Dr. Mohamed Seghier has more than 20 years of experience in functional neuroimaging, brain mapping, and cognitive neuroscience. He holds a PhD degree in using functional MRI from Joseph Fourier University (Grenoble-France). He did a post-doc at Geneva University Hospitals (Switzerland) in the field of clinical neuroscience where he used neuroimaging methods to study brain function in people with brain disorders. Between 2006 and 2015, he held the position of Senior Research Fellow at the interdisciplinary Wellcome Centre for Human Neuroimaging, University College London (UCL) in the United Kingdom. He has introduced novel ways of investigating inter-subject variability in brain function. His research at UCL covered different areas in brain recovery after stroke, brain segmentation, brain lateralization, pattern recognition, brain connectivity and lesion-symptom mapping.
Dr. Seghier joined ECAE in August 2015 where he co-founded the Cognitive Neuroimaging Unit and co-developed an accredited PhD program in Educational Neuroscience. Since September 2020, he has been working at both ECAE and Khalifa University. His current aim is to characterize the different sources of inter-subject variability in brain function in terms of structural changes, functional activations, lateralized patterns, and/or interacting networks. This has implications for clinical and educational neuroscience.
Throughout his career, Dr. Seghier taught different courses at both undergraduate and graduate levels, in different countries, and have delivered many specialized seminars to postgraduate students and training courses to research assistants, with a focus on cognitive neuroscience, brain mapping, functional MRI, biostatistics, brain methods, computational neuroscience, brain systems, brain connectivity, and hemispheric specialization.

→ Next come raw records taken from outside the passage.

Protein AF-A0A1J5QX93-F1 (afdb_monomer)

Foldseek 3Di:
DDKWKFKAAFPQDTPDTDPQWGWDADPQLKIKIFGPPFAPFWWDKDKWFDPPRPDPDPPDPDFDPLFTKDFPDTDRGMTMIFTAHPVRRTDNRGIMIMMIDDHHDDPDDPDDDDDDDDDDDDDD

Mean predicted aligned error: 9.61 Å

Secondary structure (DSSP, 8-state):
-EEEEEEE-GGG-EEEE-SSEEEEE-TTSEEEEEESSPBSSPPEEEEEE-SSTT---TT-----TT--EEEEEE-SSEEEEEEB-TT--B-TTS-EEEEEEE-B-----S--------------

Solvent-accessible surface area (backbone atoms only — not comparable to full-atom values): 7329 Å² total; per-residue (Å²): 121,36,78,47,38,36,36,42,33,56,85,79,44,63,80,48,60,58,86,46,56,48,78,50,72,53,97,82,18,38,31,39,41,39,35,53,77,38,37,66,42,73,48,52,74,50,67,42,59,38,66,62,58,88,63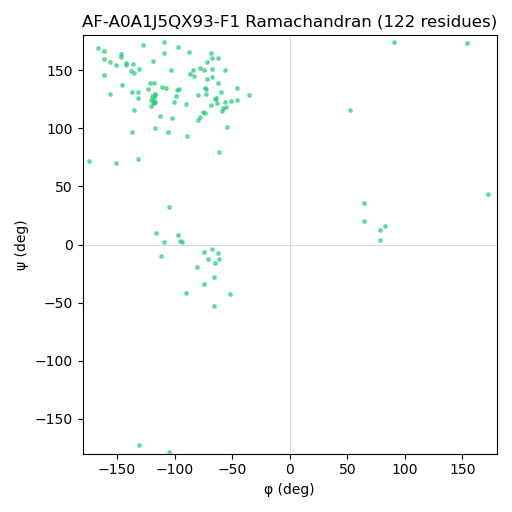,82,66,88,82,60,92,68,66,60,88,61,40,41,52,40,84,74,49,76,48,40,40,36,36,32,35,37,26,35,34,77,84,65,48,64,33,48,57,59,19,32,36,40,42,34,40,30,46,46,58,75,74,76,75,97,78,79,85,76,98,80,86,80,87,77,85,77,80,132

Radius of gyration: 20.9 Å; Cα contacts (8 Å, |Δi|>4): 247; chains: 1; bounding box: 41×32×84 Å

Organism: NCBI:txid410659

pLDDT: mean 81.81, std 18.08, range [34.62, 98.19]

Structure (mmCIF, N/CA/C/O backbone):
data_AF-A0A1J5QX93-F1
#
_entry.id   AF-A0A1J5QX93-F1
#
loop_
_atom_site.group_PDB
_atom_site.id
_atom_site.type_symbol
_atom_site.label_atom_id
_atom_site.label_alt_id
_atom_site.label_comp_id
_atom_site.label_asym_id
_atom_site.label_entity_id
_atom_site.label_seq_id
_atom_site.pdbx_PDB_ins_code
_atom_site.Cartn_x
_atom_site.Cartn_y
_atom_site.Cartn_z
_atom_site.occupancy
_atom_site.B_iso_or_equiv
_atom_site.auth_seq_id
_atom_site.auth_comp_id
_atom_site.auth_asym_id
_atom_site.auth_atom_id
_atom_site.pdbx_PDB_model_num
ATOM 1 N N . MET A 1 1 ? -18.592 2.790 8.525 1.00 89.44 1 MET A N 1
ATOM 2 C CA . MET A 1 1 ? -17.542 2.241 7.637 1.00 89.44 1 MET A CA 1
ATOM 3 C C . MET A 1 1 ? -16.662 3.393 7.184 1.00 89.44 1 MET A C 1
ATOM 5 O O . MET A 1 1 ? -17.221 4.420 6.823 1.00 89.44 1 MET A O 1
ATOM 9 N N . ARG A 1 2 ? -15.335 3.259 7.234 1.00 94.75 2 ARG A N 1
ATOM 10 C CA . ARG A 1 2 ? -14.372 4.251 6.738 1.00 94.75 2 ARG A CA 1
ATOM 11 C C . ARG A 1 2 ? -13.545 3.633 5.616 1.00 94.75 2 ARG A C 1
ATOM 13 O O . ARG A 1 2 ? -13.149 2.474 5.708 1.00 94.75 2 ARG A O 1
ATOM 20 N N . ILE A 1 3 ? -13.301 4.425 4.578 1.00 96.06 3 ILE A N 1
ATOM 21 C CA . ILE A 1 3 ? -12.509 4.052 3.408 1.00 96.06 3 ILE A CA 1
ATOM 22 C C . ILE A 1 3 ? -11.342 5.033 3.324 1.00 96.06 3 ILE A C 1
ATOM 24 O O . ILE A 1 3 ? -11.555 6.244 3.284 1.00 96.06 3 ILE A O 1
ATOM 28 N N . VAL A 1 4 ? -10.123 4.505 3.297 1.00 95.44 4 VAL A N 1
ATOM 29 C CA . VAL A 1 4 ? -8.897 5.267 3.052 1.00 95.44 4 VAL A CA 1
ATOM 30 C C . VAL A 1 4 ? -8.291 4.733 1.770 1.00 95.44 4 VAL A C 1
ATOM 32 O O . VAL A 1 4 ? -8.051 3.534 1.658 1.00 95.44 4 VAL A O 1
ATOM 35 N N . TYR A 1 5 ? -8.086 5.593 0.785 1.00 95.56 5 TYR A N 1
ATOM 36 C CA . TYR A 1 5 ? -7.585 5.190 -0.524 1.00 95.56 5 TYR A CA 1
ATOM 37 C C . TYR A 1 5 ? -6.521 6.159 -1.009 1.00 95.56 5 TYR A C 1
ATOM 39 O O . TYR A 1 5 ? -6.509 7.327 -0.623 1.00 95.56 5 TYR A O 1
ATOM 47 N N . GLY A 1 6 ? -5.638 5.688 -1.878 1.00 91.88 6 GLY A N 1
ATOM 48 C CA . GLY A 1 6 ? -4.597 6.539 -2.429 1.00 91.88 6 GLY A CA 1
ATOM 49 C C . GLY A 1 6 ? -3.975 5.986 -3.695 1.00 91.88 6 GLY A C 1
ATOM 50 O O . GLY A 1 6 ? -3.813 4.776 -3.853 1.00 91.88 6 GLY A O 1
ATOM 51 N N . ALA A 1 7 ? -3.602 6.910 -4.574 1.00 89.94 7 ALA A N 1
ATOM 52 C CA . ALA A 1 7 ? -2.763 6.692 -5.737 1.00 89.94 7 ALA A CA 1
ATOM 53 C C . ALA A 1 7 ? -1.373 7.269 -5.464 1.00 89.94 7 ALA A C 1
ATOM 55 O O . ALA A 1 7 ? -1.141 8.475 -5.585 1.00 89.94 7 ALA A O 1
ATOM 56 N N . ILE A 1 8 ? -0.450 6.404 -5.049 1.00 87.25 8 ILE A N 1
ATOM 57 C CA . ILE A 1 8 ? 0.908 6.796 -4.678 1.00 87.25 8 ILE A CA 1
ATOM 58 C C . ILE A 1 8 ? 1.782 6.733 -5.920 1.00 87.25 8 ILE A C 1
ATO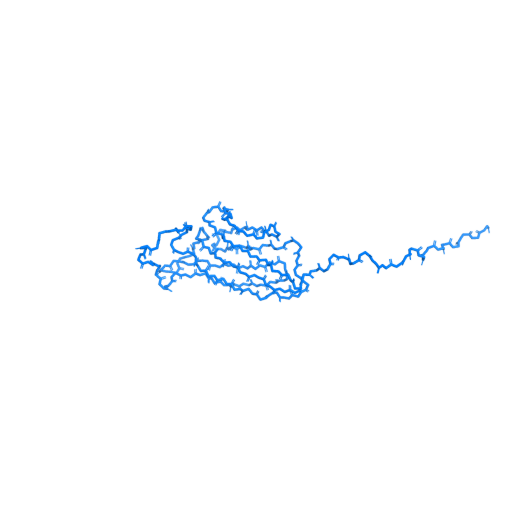M 60 O O . ILE A 1 8 ? 1.931 5.655 -6.494 1.00 87.25 8 ILE A O 1
ATOM 64 N N . VAL A 1 9 ? 2.403 7.849 -6.311 1.00 80.00 9 VAL A N 1
ATOM 65 C CA . VAL A 1 9 ? 3.444 7.843 -7.346 1.00 80.00 9 VAL A CA 1
ATOM 66 C C . VAL A 1 9 ? 4.837 8.118 -6.797 1.00 80.00 9 VAL A C 1
ATOM 68 O O . VAL A 1 9 ? 5.066 8.350 -5.602 1.00 80.00 9 VAL A O 1
ATOM 71 N N . GLN A 1 10 ? 5.797 7.987 -7.707 1.00 69.06 10 GLN A N 1
ATOM 72 C CA . GLN A 1 10 ? 7.217 8.171 -7.489 1.00 69.06 10 GLN A CA 1
ATOM 73 C C . GLN A 1 10 ? 7.495 9.452 -6.687 1.00 69.06 10 GLN A C 1
ATOM 75 O O . GLN A 1 10 ? 6.919 10.507 -6.933 1.00 69.06 10 GLN A O 1
ATOM 80 N N . ASN A 1 11 ? 8.368 9.340 -5.683 1.00 60.59 11 ASN A N 1
ATOM 81 C CA . ASN A 1 11 ? 8.846 10.457 -4.855 1.00 60.59 11 ASN A CA 1
ATOM 82 C C . ASN A 1 11 ? 7.811 11.189 -3.970 1.00 60.59 11 ASN A C 1
ATOM 84 O O . ASN A 1 11 ? 7.982 12.371 -3.691 1.00 60.59 11 ASN A O 1
ATOM 88 N N . ARG A 1 12 ? 6.827 10.467 -3.408 1.00 53.25 12 ARG A N 1
ATOM 89 C CA . ARG A 1 12 ? 5.870 10.945 -2.370 1.00 53.25 12 ARG A CA 1
ATOM 90 C C . ARG A 1 12 ? 4.725 11.817 -2.881 1.00 53.25 12 ARG A C 1
ATOM 92 O O . ARG A 1 12 ? 3.926 12.282 -2.071 1.00 53.25 12 ARG A O 1
ATOM 99 N N . VAL A 1 13 ? 4.614 12.029 -4.188 1.00 57.28 13 VAL A N 1
ATOM 100 C CA . VAL A 1 13 ? 3.465 12.748 -4.732 1.00 57.28 13 VAL A CA 1
ATOM 101 C C . VAL A 1 13 ? 2.271 11.797 -4.696 1.00 57.28 13 VAL A C 1
ATOM 103 O O . VAL A 1 13 ? 2.261 10.746 -5.332 1.00 57.28 13 VAL A O 1
ATOM 106 N N . LEU A 1 14 ? 1.286 12.131 -3.872 1.00 61.69 14 LEU A N 1
ATOM 107 C CA . LEU A 1 14 ? -0.055 11.586 -3.998 1.00 61.69 14 LEU A CA 1
ATOM 108 C C . LEU A 1 14 ? -0.637 12.174 -5.288 1.00 61.69 14 LEU A C 1
ATOM 110 O O . LEU A 1 14 ? -0.717 13.397 -5.383 1.00 61.69 14 LEU A O 1
ATOM 114 N N . ILE A 1 15 ? -1.022 11.348 -6.267 1.00 65.69 15 ILE A N 1
ATOM 115 C CA . ILE A 1 15 ? -1.821 11.865 -7.395 1.00 65.69 15 ILE A CA 1
ATOM 116 C C . ILE A 1 15 ? -3.174 12.300 -6.845 1.00 65.69 15 ILE A C 1
ATOM 118 O O . ILE A 1 15 ? -3.604 13.430 -7.044 1.00 65.69 15 ILE A O 1
ATOM 122 N N . ASP A 1 16 ? -3.818 11.386 -6.124 1.00 74.38 16 ASP A N 1
ATOM 123 C CA . ASP A 1 16 ? -5.114 11.601 -5.506 1.00 74.38 16 ASP A CA 1
ATOM 124 C C . ASP A 1 16 ? -5.346 10.566 -4.398 1.00 74.38 16 ASP A C 1
ATOM 126 O O . ASP A 1 16 ? -4.684 9.524 -4.354 1.00 74.38 16 ASP A O 1
ATOM 130 N N . GLY A 1 17 ? -6.258 10.854 -3.480 1.00 85.62 17 GLY A N 1
ATOM 131 C CA . GLY A 1 17 ? -6.550 9.989 -2.347 1.00 85.62 17 GLY A CA 1
ATOM 132 C C . GLY A 1 17 ? -7.102 10.726 -1.141 1.00 85.62 17 GLY A C 1
ATOM 133 O O . GLY A 1 17 ? -7.116 11.964 -1.078 1.00 85.62 17 GLY A O 1
ATOM 134 N N . SER A 1 18 ? -7.497 9.936 -0.149 1.00 90.38 18 SER A N 1
ATOM 135 C CA . SER A 1 18 ? -7.858 10.424 1.174 1.00 90.38 18 SER A CA 1
ATOM 136 C C . SER A 1 18 ? -6.710 11.240 1.790 1.00 90.38 18 SER A C 1
ATOM 138 O O . SER A 1 18 ? -5.536 11.031 1.491 1.00 90.38 18 SER A O 1
ATOM 140 N N . LYS A 1 19 ? -7.038 12.218 2.638 1.00 89.75 19 LYS A N 1
ATOM 141 C CA . LYS A 1 19 ? -6.045 13.120 3.265 1.00 89.75 19 LYS A CA 1
ATOM 142 C C . LYS A 1 19 ? -5.608 12.670 4.660 1.00 89.75 19 LYS A C 1
ATOM 144 O O . LYS A 1 19 ? -4.848 13.359 5.328 1.00 89.75 19 LYS A O 1
ATOM 149 N N . ASP A 1 20 ? -6.104 11.523 5.094 1.00 90.75 20 ASP A N 1
ATOM 150 C CA . ASP A 1 20 ? -5.999 10.968 6.437 1.00 90.75 20 ASP A CA 1
ATOM 151 C C . ASP A 1 20 ? -4.977 9.820 6.501 1.00 90.75 20 ASP A C 1
ATOM 153 O O . ASP A 1 20 ? -5.122 8.882 7.285 1.00 90.75 20 ASP A O 1
ATOM 157 N N . PHE A 1 21 ? -3.922 9.902 5.680 1.00 93.19 21 PHE A N 1
ATOM 158 C CA . PHE A 1 21 ? -2.763 9.019 5.751 1.00 93.19 21 PHE A CA 1
ATOM 159 C C . PHE A 1 21 ? -1.455 9.718 5.352 1.00 93.19 21 PHE A C 1
ATOM 161 O O . PHE A 1 21 ? -1.445 10.780 4.730 1.00 93.19 21 PHE A O 1
ATOM 168 N N . GLN A 1 22 ? -0.332 9.094 5.696 1.00 92.19 22 GLN A N 1
ATOM 169 C CA . GLN A 1 22 ? 1.021 9.506 5.338 1.00 92.19 22 GLN A CA 1
ATOM 170 C C . GLN A 1 22 ? 1.803 8.320 4.783 1.00 92.19 22 GLN A C 1
ATOM 172 O O . GLN A 1 22 ? 1.546 7.178 5.154 1.00 92.19 22 GLN A O 1
ATOM 177 N N . VAL A 1 23 ? 2.768 8.594 3.905 1.00 91.69 23 VAL A N 1
ATOM 178 C CA . VAL A 1 23 ? 3.619 7.566 3.295 1.00 91.69 23 VAL A CA 1
ATOM 179 C C . VAL A 1 23 ? 5.069 7.806 3.691 1.00 91.69 23 VAL A C 1
ATOM 181 O O . VAL A 1 23 ? 5.616 8.883 3.436 1.00 91.69 23 VAL A O 1
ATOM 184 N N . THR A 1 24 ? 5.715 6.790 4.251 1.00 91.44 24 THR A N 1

Dr. Seghier has wide-ranging experience in research-oriented institutions in many countries such as France, Switzerland, the UK, and the UAE. He has supervised research assistants and many research projects from undergraduate to post-doctoral level. He currently serves as an ad hoc reviewer for many research journals as well as funding bodies in the UK, France, and Switzerland. He previously served as Guest Editor for Neuropsychologia and Frontiers in Human Neuroscience. Since 2018, he has been serving as Editor-in-Chief of Wiley’s IMA journal. Since 2021, he has been serving as Handling Editor at Neuroimage (Elsevier).